───── Dataset

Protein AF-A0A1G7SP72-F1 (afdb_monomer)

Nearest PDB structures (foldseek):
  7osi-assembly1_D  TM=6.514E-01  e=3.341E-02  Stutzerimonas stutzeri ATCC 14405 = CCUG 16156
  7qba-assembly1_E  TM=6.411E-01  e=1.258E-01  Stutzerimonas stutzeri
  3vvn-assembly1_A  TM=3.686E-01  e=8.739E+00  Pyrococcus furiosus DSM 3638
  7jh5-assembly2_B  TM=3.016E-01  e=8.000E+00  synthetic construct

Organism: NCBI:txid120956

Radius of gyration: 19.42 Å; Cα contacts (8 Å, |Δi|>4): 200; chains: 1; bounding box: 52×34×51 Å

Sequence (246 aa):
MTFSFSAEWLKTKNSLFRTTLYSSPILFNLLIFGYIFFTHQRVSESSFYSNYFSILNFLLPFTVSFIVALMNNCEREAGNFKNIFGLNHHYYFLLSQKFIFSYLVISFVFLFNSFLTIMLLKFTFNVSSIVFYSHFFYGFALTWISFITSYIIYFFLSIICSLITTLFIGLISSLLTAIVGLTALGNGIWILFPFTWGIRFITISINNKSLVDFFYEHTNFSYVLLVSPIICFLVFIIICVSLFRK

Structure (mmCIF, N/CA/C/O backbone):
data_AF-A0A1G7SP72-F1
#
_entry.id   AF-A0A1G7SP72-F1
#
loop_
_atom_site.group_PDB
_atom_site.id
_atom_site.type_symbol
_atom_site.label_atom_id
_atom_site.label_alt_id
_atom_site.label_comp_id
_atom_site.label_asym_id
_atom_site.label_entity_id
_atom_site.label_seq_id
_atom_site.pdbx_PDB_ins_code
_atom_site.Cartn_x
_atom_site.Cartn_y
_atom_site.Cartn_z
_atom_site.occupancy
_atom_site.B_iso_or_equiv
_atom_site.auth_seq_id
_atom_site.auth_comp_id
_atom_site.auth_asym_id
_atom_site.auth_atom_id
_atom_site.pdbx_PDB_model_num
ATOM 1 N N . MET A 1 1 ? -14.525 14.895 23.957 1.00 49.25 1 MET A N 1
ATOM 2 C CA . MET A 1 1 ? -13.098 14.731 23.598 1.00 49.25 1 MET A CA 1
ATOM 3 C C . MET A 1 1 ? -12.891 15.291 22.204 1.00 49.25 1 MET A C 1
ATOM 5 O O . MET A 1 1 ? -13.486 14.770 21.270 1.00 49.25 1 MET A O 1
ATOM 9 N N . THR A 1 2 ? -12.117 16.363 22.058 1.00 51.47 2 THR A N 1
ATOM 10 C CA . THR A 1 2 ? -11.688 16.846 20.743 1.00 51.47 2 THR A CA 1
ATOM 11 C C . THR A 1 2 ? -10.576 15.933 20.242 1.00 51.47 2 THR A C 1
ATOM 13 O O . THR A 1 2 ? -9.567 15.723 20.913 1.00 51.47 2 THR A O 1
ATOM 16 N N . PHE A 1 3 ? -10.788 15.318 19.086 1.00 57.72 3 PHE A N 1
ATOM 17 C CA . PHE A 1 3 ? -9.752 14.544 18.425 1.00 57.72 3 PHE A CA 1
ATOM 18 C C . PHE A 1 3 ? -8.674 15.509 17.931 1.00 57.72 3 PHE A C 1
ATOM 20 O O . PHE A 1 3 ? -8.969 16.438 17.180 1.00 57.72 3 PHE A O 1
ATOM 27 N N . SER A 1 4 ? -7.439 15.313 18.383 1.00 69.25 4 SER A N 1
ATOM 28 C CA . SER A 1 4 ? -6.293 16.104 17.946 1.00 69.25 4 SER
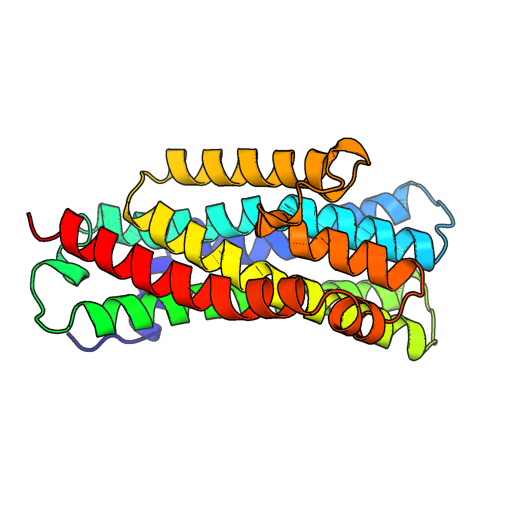 A CA 1
ATOM 29 C C . SER A 1 4 ? -5.257 15.176 17.334 1.00 69.25 4 SER A C 1
ATOM 31 O O . SER A 1 4 ? -4.824 14.224 17.986 1.00 69.25 4 SER A O 1
ATOM 33 N N . PHE A 1 5 ? -4.810 15.479 16.114 1.00 67.31 5 PHE A N 1
ATOM 34 C CA . PHE A 1 5 ? -3.748 14.726 15.438 1.00 67.31 5 PHE A CA 1
ATOM 35 C C . PHE A 1 5 ? -2.460 14.655 16.272 1.00 67.31 5 PHE A C 1
ATOM 37 O O . PHE A 1 5 ? -1.758 13.645 16.259 1.00 67.31 5 PHE A O 1
ATOM 
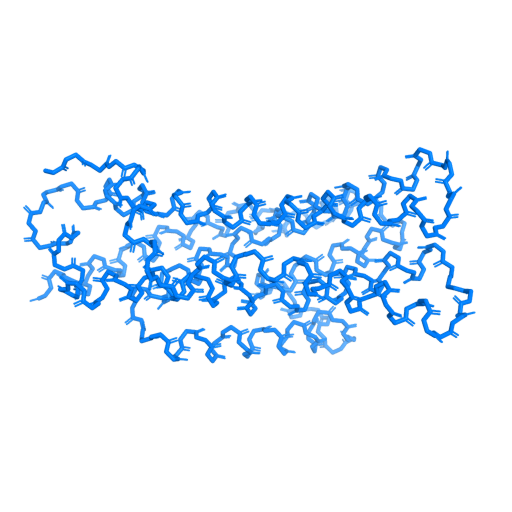44 N N . SER A 1 6 ? -2.170 15.693 17.066 1.00 67.12 6 SER A N 1
ATOM 45 C CA . SER A 1 6 ? -1.027 15.685 17.986 1.00 67.12 6 SER A CA 1
ATOM 46 C C . SER A 1 6 ? -1.174 14.635 19.088 1.00 67.12 6 SER A C 1
ATOM 48 O O . SER A 1 6 ? -0.190 13.996 19.461 1.00 67.12 6 SER A O 1
ATOM 50 N N . ALA A 1 7 ? -2.397 14.406 19.575 1.00 69.38 7 ALA A N 1
ATOM 51 C CA . ALA A 1 7 ? -2.673 13.401 20.593 1.00 69.38 7 ALA A CA 1
ATOM 52 C C . ALA A 1 7 ? -2.518 11.982 20.027 1.00 69.38 7 ALA A C 1
ATOM 54 O O . ALA A 1 7 ? -1.935 11.125 20.688 1.00 69.38 7 ALA A O 1
ATOM 55 N N . GLU A 1 8 ? -2.958 11.736 18.790 1.00 72.00 8 GLU A N 1
ATOM 56 C CA . GLU A 1 8 ? -2.723 10.449 18.120 1.00 72.00 8 GLU A CA 1
ATOM 57 C C . GLU A 1 8 ? -1.239 10.187 17.859 1.00 72.00 8 GLU A C 1
ATOM 59 O O . GLU A 1 8 ? -0.745 9.090 18.116 1.00 72.00 8 GLU A O 1
ATOM 64 N N . TRP A 1 9 ? -0.487 11.203 17.435 1.00 72.12 9 TRP A N 1
ATOM 65 C CA . TRP A 1 9 ? 0.957 11.077 17.235 1.00 72.12 9 TRP A CA 1
ATOM 66 C C . TRP A 1 9 ? 1.736 10.850 18.540 1.00 72.12 9 TRP A C 1
ATOM 68 O O . TRP A 1 9 ? 2.781 10.191 18.551 1.00 72.12 9 TRP A O 1
ATOM 78 N N . LEU A 1 10 ? 1.249 11.391 19.658 1.00 72.81 10 LEU A N 1
ATOM 79 C CA . LEU A 1 10 ? 1.838 11.161 20.978 1.00 72.81 10 LEU A CA 1
ATOM 80 C C . LEU A 1 10 ? 1.586 9.736 21.473 1.00 72.81 10 LEU A C 1
ATOM 82 O O . LEU A 1 10 ? 2.500 9.133 22.036 1.00 72.81 10 LEU A O 1
ATOM 86 N N . LYS A 1 11 ? 0.408 9.162 21.199 1.00 69.25 11 LYS A N 1
ATOM 87 C CA . LYS A 1 11 ? 0.094 7.764 21.541 1.00 69.25 11 LYS A CA 1
ATOM 88 C C . LYS A 1 11 ? 1.054 6.770 20.886 1.00 69.25 11 LYS A C 1
ATOM 90 O O . LYS A 1 11 ? 1.377 5.750 21.483 1.00 69.25 11 LYS A O 1
ATOM 95 N N . THR A 1 12 ? 1.575 7.080 19.698 1.00 67.62 12 THR A N 1
ATOM 96 C CA . THR A 1 12 ? 2.500 6.184 18.987 1.00 67.62 12 THR A CA 1
ATOM 97 C C . THR A 1 12 ? 3.957 6.290 19.450 1.00 67.62 12 THR A C 1
ATOM 99 O O . THR A 1 12 ? 4.782 5.480 19.023 1.00 67.62 12 THR A O 1
ATOM 102 N N . LYS A 1 13 ? 4.296 7.241 20.340 1.00 63.78 13 LYS A N 1
ATOM 103 C CA . LYS A 1 13 ? 5.679 7.564 20.747 1.00 63.78 13 LYS A CA 1
ATOM 104 C C . LYS A 1 13 ? 6.466 6.373 21.300 1.00 63.78 13 LYS A C 1
ATOM 106 O O . LYS A 1 13 ? 7.650 6.271 20.999 1.00 63.78 13 LYS A O 1
ATOM 111 N N . ASN A 1 14 ? 5.814 5.484 22.046 1.00 60.28 14 ASN A N 1
ATOM 112 C CA . ASN A 1 14 ? 6.470 4.363 22.732 1.00 60.28 14 ASN A CA 1
ATOM 113 C C . ASN A 1 14 ? 6.230 2.999 22.057 1.00 60.28 14 ASN A C 1
ATOM 115 O O . ASN A 1 14 ? 6.563 1.967 22.628 1.00 60.28 14 ASN A O 1
ATOM 119 N N . SER A 1 15 ? 5.639 2.976 20.860 1.00 66.06 15 SER A N 1
ATOM 120 C CA . SER A 1 15 ? 5.322 1.733 20.143 1.00 66.06 15 SER A CA 1
ATOM 121 C C . SER A 1 15 ? 6.312 1.457 19.006 1.00 66.06 15 SER A C 1
ATOM 123 O O . SER A 1 15 ? 6.893 2.388 18.441 1.00 66.06 15 SER A O 1
ATOM 125 N N . LEU A 1 16 ? 6.433 0.184 18.598 1.00 69.56 16 LEU A N 1
ATOM 126 C CA . LEU A 1 16 ? 7.196 -0.261 17.411 1.00 69.56 16 LEU A CA 1
ATOM 127 C C . LEU A 1 16 ? 6.729 0.397 16.097 1.00 69.56 16 LEU A C 1
ATOM 129 O O . LEU A 1 16 ? 7.340 0.234 15.043 1.00 69.56 16 LEU A O 1
ATOM 133 N N . PHE A 1 17 ? 5.648 1.167 16.142 1.00 75.88 17 PHE A N 1
ATOM 134 C CA . PHE A 1 17 ? 5.134 1.934 15.024 1.00 75.88 17 PHE A CA 1
ATOM 135 C C . PHE A 1 17 ? 6.163 2.910 14.442 1.00 75.88 17 PHE A C 1
ATOM 137 O O . PHE A 1 17 ? 6.400 2.918 13.240 1.00 75.88 17 PHE A O 1
ATOM 144 N N . ARG A 1 18 ? 6.836 3.719 15.271 1.00 75.38 18 ARG A N 1
ATOM 145 C CA . ARG A 1 18 ? 7.774 4.728 14.744 1.00 75.38 18 ARG A CA 1
ATOM 146 C C . ARG A 1 18 ? 8.992 4.090 14.090 1.00 75.38 18 ARG A C 1
ATOM 148 O O . ARG A 1 18 ? 9.412 4.526 13.023 1.00 75.38 18 ARG A O 1
ATOM 155 N N . THR A 1 19 ? 9.537 3.042 14.701 1.00 75.62 19 THR A N 1
ATOM 156 C CA . THR A 1 19 ? 10.689 2.327 14.144 1.00 75.62 19 THR A CA 1
ATOM 157 C C . THR A 1 19 ? 10.336 1.659 12.819 1.00 75.62 19 THR A C 1
ATOM 159 O O . THR A 1 19 ? 11.125 1.723 11.881 1.00 75.62 19 THR A O 1
ATOM 162 N N . THR A 1 20 ? 9.141 1.086 12.690 1.00 78.81 20 THR A N 1
ATOM 163 C CA . THR A 1 20 ? 8.688 0.412 11.459 1.00 78.81 20 THR A CA 1
ATOM 164 C C . THR A 1 20 ? 8.377 1.392 10.323 1.00 78.81 20 THR A C 1
ATOM 166 O O . THR A 1 20 ? 8.737 1.124 9.175 1.00 78.81 20 THR A O 1
ATOM 169 N N . LEU A 1 21 ? 7.829 2.574 10.629 1.00 81.75 21 LEU A N 1
ATOM 170 C CA . LEU A 1 21 ? 7.625 3.643 9.642 1.00 81.75 21 LEU A CA 1
ATOM 171 C C . LEU A 1 21 ? 8.937 4.142 9.026 1.00 81.75 21 LEU A C 1
ATOM 173 O O . LEU A 1 21 ? 9.011 4.297 7.812 1.00 81.75 21 LEU A O 1
ATOM 177 N N . TYR A 1 22 ? 9.968 4.394 9.841 1.00 79.44 22 TYR A N 1
ATOM 178 C CA . TYR A 1 22 ? 11.249 4.894 9.330 1.00 79.44 22 TYR A CA 1
ATOM 179 C C . TYR A 1 22 ? 12.104 3.792 8.699 1.00 79.44 22 TYR A C 1
ATOM 181 O O . TYR A 1 22 ? 12.745 4.022 7.677 1.00 79.44 22 TYR A O 1
ATOM 189 N N . SER A 1 23 ? 12.115 2.590 9.281 1.00 82.12 23 SER A N 1
ATOM 190 C CA . SER A 1 23 ? 12.956 1.494 8.787 1.00 82.12 23 SER A CA 1
ATOM 191 C C . SER A 1 23 ? 12.471 0.917 7.461 1.00 82.12 23 SER A C 1
ATOM 193 O O . SER A 1 23 ? 13.306 0.584 6.628 1.00 82.12 23 SER A O 1
ATOM 195 N N . SER A 1 24 ? 11.158 0.828 7.227 1.00 83.94 24 SER A N 1
ATOM 196 C CA . SER A 1 24 ? 10.612 0.202 6.014 1.00 83.94 24 SER A CA 1
ATOM 197 C C . SER A 1 24 ? 11.084 0.833 4.691 1.00 83.94 24 SER A C 1
ATOM 199 O O . SER A 1 24 ? 11.613 0.084 3.866 1.00 83.94 24 SER A O 1
ATOM 201 N N . PRO A 1 25 ? 10.996 2.161 4.459 1.00 85.44 25 PRO A N 1
ATOM 202 C CA . PRO A 1 25 ? 11.465 2.760 3.207 1.00 85.44 25 PRO A CA 1
ATOM 203 C C . PRO A 1 25 ? 12.990 2.692 3.069 1.00 85.44 25 PRO A C 1
ATOM 205 O O . PRO A 1 25 ? 13.506 2.524 1.965 1.00 85.44 25 PRO A O 1
ATOM 208 N N . ILE A 1 26 ? 13.725 2.791 4.182 1.00 87.25 26 ILE A N 1
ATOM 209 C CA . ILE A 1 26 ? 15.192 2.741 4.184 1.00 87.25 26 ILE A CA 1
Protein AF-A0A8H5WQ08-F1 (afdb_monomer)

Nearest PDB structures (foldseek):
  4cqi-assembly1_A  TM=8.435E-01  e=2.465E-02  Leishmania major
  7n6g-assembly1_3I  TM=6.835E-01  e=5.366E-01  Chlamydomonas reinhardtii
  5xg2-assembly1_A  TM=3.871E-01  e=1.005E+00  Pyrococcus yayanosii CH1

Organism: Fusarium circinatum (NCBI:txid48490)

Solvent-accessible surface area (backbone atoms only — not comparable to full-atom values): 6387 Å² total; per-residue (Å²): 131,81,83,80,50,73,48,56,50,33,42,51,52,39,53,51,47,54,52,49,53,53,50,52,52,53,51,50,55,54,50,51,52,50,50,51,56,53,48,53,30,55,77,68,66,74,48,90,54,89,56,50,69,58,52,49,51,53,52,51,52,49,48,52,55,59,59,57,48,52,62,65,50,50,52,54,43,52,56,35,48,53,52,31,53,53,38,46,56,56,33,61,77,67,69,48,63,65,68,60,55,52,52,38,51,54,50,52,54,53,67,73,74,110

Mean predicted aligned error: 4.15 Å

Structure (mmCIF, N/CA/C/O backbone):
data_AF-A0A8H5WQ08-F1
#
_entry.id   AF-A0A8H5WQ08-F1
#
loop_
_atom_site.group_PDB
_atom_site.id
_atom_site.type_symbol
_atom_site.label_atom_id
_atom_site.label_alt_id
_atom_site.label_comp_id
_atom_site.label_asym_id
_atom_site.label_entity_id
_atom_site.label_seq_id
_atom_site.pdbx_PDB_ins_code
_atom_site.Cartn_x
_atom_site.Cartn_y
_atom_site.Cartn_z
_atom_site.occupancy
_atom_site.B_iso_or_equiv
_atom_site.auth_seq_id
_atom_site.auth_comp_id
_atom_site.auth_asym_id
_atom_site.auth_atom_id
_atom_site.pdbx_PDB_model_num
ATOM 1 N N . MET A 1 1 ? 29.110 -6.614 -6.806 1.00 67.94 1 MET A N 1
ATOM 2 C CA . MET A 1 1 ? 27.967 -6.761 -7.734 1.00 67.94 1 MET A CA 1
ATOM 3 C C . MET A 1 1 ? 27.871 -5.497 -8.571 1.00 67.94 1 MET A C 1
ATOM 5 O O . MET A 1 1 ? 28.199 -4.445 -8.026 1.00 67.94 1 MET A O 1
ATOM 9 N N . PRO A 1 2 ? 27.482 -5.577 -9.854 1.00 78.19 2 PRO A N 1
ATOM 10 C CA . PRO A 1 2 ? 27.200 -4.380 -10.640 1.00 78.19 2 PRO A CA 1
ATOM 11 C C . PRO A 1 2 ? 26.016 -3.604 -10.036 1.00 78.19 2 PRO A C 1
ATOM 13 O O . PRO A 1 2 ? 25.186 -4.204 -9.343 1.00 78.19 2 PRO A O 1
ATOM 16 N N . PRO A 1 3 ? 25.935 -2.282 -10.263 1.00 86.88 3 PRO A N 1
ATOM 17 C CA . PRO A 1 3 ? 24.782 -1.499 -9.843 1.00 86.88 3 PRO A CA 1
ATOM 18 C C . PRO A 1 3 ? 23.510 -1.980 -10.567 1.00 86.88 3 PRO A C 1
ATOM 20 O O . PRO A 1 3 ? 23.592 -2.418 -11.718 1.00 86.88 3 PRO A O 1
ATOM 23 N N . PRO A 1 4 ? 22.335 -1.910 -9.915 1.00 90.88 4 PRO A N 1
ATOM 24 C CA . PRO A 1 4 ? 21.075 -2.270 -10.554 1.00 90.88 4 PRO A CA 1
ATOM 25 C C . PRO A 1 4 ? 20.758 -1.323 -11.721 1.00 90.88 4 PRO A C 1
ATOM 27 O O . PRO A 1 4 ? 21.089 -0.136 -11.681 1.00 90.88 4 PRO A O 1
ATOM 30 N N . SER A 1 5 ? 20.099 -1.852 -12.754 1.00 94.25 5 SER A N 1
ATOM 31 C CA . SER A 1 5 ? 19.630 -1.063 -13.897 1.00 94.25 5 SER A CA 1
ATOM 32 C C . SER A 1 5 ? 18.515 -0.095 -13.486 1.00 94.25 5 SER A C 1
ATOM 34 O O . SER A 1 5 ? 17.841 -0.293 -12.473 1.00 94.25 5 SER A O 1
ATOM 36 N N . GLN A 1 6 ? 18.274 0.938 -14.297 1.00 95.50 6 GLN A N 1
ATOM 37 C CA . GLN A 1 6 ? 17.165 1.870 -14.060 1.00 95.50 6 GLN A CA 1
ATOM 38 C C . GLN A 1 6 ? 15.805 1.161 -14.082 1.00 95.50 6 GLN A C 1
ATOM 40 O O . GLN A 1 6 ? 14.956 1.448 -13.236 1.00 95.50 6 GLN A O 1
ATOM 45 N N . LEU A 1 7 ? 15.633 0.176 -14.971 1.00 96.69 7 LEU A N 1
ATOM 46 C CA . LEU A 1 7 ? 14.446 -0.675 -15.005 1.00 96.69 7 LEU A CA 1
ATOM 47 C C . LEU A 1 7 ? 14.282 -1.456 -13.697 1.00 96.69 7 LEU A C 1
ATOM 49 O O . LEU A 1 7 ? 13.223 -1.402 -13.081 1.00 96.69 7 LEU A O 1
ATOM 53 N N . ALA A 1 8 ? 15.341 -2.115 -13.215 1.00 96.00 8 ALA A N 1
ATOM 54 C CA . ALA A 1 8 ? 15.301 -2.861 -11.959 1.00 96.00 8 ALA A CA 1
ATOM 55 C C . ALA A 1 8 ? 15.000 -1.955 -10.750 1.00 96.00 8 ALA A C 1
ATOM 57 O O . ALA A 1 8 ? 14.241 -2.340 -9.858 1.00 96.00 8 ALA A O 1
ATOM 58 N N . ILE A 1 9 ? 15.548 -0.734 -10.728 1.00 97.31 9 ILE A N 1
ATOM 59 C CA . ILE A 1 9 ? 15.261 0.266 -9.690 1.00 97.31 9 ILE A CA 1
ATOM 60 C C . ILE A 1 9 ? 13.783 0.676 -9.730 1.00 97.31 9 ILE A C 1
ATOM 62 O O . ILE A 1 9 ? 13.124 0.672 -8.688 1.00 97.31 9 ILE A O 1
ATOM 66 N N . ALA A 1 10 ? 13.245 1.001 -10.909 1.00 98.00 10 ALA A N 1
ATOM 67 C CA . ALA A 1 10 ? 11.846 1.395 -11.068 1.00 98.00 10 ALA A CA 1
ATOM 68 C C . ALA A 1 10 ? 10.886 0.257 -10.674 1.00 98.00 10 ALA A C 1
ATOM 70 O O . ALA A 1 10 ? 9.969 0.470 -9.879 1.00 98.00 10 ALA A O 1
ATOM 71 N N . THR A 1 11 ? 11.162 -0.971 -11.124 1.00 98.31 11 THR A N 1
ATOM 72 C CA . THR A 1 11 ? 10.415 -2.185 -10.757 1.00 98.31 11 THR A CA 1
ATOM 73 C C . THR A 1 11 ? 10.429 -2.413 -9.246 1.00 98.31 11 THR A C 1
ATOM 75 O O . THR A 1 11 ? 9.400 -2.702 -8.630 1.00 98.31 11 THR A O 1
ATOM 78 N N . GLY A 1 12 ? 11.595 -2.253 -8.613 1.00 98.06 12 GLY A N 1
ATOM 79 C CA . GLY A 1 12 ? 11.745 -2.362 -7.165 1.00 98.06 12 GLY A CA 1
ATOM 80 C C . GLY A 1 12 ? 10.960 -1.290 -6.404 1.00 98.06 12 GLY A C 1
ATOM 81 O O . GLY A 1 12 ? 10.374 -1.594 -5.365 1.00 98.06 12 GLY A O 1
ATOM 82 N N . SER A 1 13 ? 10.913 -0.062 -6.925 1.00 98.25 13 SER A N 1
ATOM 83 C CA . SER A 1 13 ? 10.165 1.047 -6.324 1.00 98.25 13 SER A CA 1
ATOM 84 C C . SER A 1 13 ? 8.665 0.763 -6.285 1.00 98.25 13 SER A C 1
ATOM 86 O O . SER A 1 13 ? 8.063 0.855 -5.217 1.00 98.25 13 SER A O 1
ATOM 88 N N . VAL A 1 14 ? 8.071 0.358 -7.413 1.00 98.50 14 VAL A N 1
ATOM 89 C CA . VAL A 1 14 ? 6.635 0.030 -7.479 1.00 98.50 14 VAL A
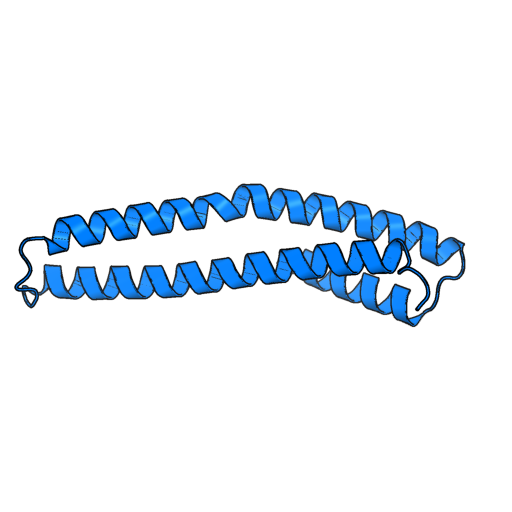 CA 1
ATOM 90 C C . VAL A 1 14 ? 6.305 -1.132 -6.541 1.00 98.50 14 VAL A C 1
ATOM 92 O O . VAL A 1 14 ? 5.393 -1.024 -5.729 1.00 98.50 14 VAL A O 1
ATOM 95 N N . ASN A 1 15 ? 7.102 -2.205 -6.553 1.00 98.31 15 ASN A N 1
ATOM 96 C CA . ASN A 1 15 ? 6.902 -3.343 -5.648 1.00 98.31 15 ASN A CA 1
ATOM 97 C C . ASN A 1 15 ? 6.898 -2.958 -4.163 1.00 98.31 15 ASN A C 1
ATOM 99 O O . ASN A 1 15 ? 6.138 -3.530 -3.384 1.00 98.31 15 ASN A O 1
ATOM 103 N N . ARG A 1 16 ? 7.773 -2.035 -3.744 1.00 98.44 16 ARG A N 1
ATOM 104 C CA . ARG A 1 16 ? 7.819 -1.577 -2.348 1.00 98.44 16 ARG A CA 1
ATOM 105 C C . ARG A 1 16 ? 6.560 -0.805 -1.980 1.00 98.44 16 ARG A C 1
ATOM 107 O O . ARG A 1 16 ? 5.989 -1.091 -0.936 1.00 98.44 16 ARG A O 1
ATOM 114 N N . LEU A 1 17 ? 6.113 0.091 -2.855 1.00 98.38 17 LEU A N 1
ATOM 115 C CA . LEU A 1 17 ? 4.910 0.887 -2.623 1.00 98.38 17 LEU A CA 1
ATOM 116 C C . LEU A 1 17 ? 3.641 0.020 -2.588 1.00 98.38 17 LEU A C 1
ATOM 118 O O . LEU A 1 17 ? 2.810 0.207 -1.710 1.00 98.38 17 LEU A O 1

──────────

:: The problem ::
The task calls for all lines in the entries that hold "stutzeri".

:: Output for this exercise ::
  7osi-assembly1_D  TM=6.514E-01  e=3.341E-02  Stutzerimonas stutzeri ATCC 14405 = CCUG 16156
  7qba-assembly1_E  TM=6.411E-01  e=1.258E-01  Stutzerimonas stutzeri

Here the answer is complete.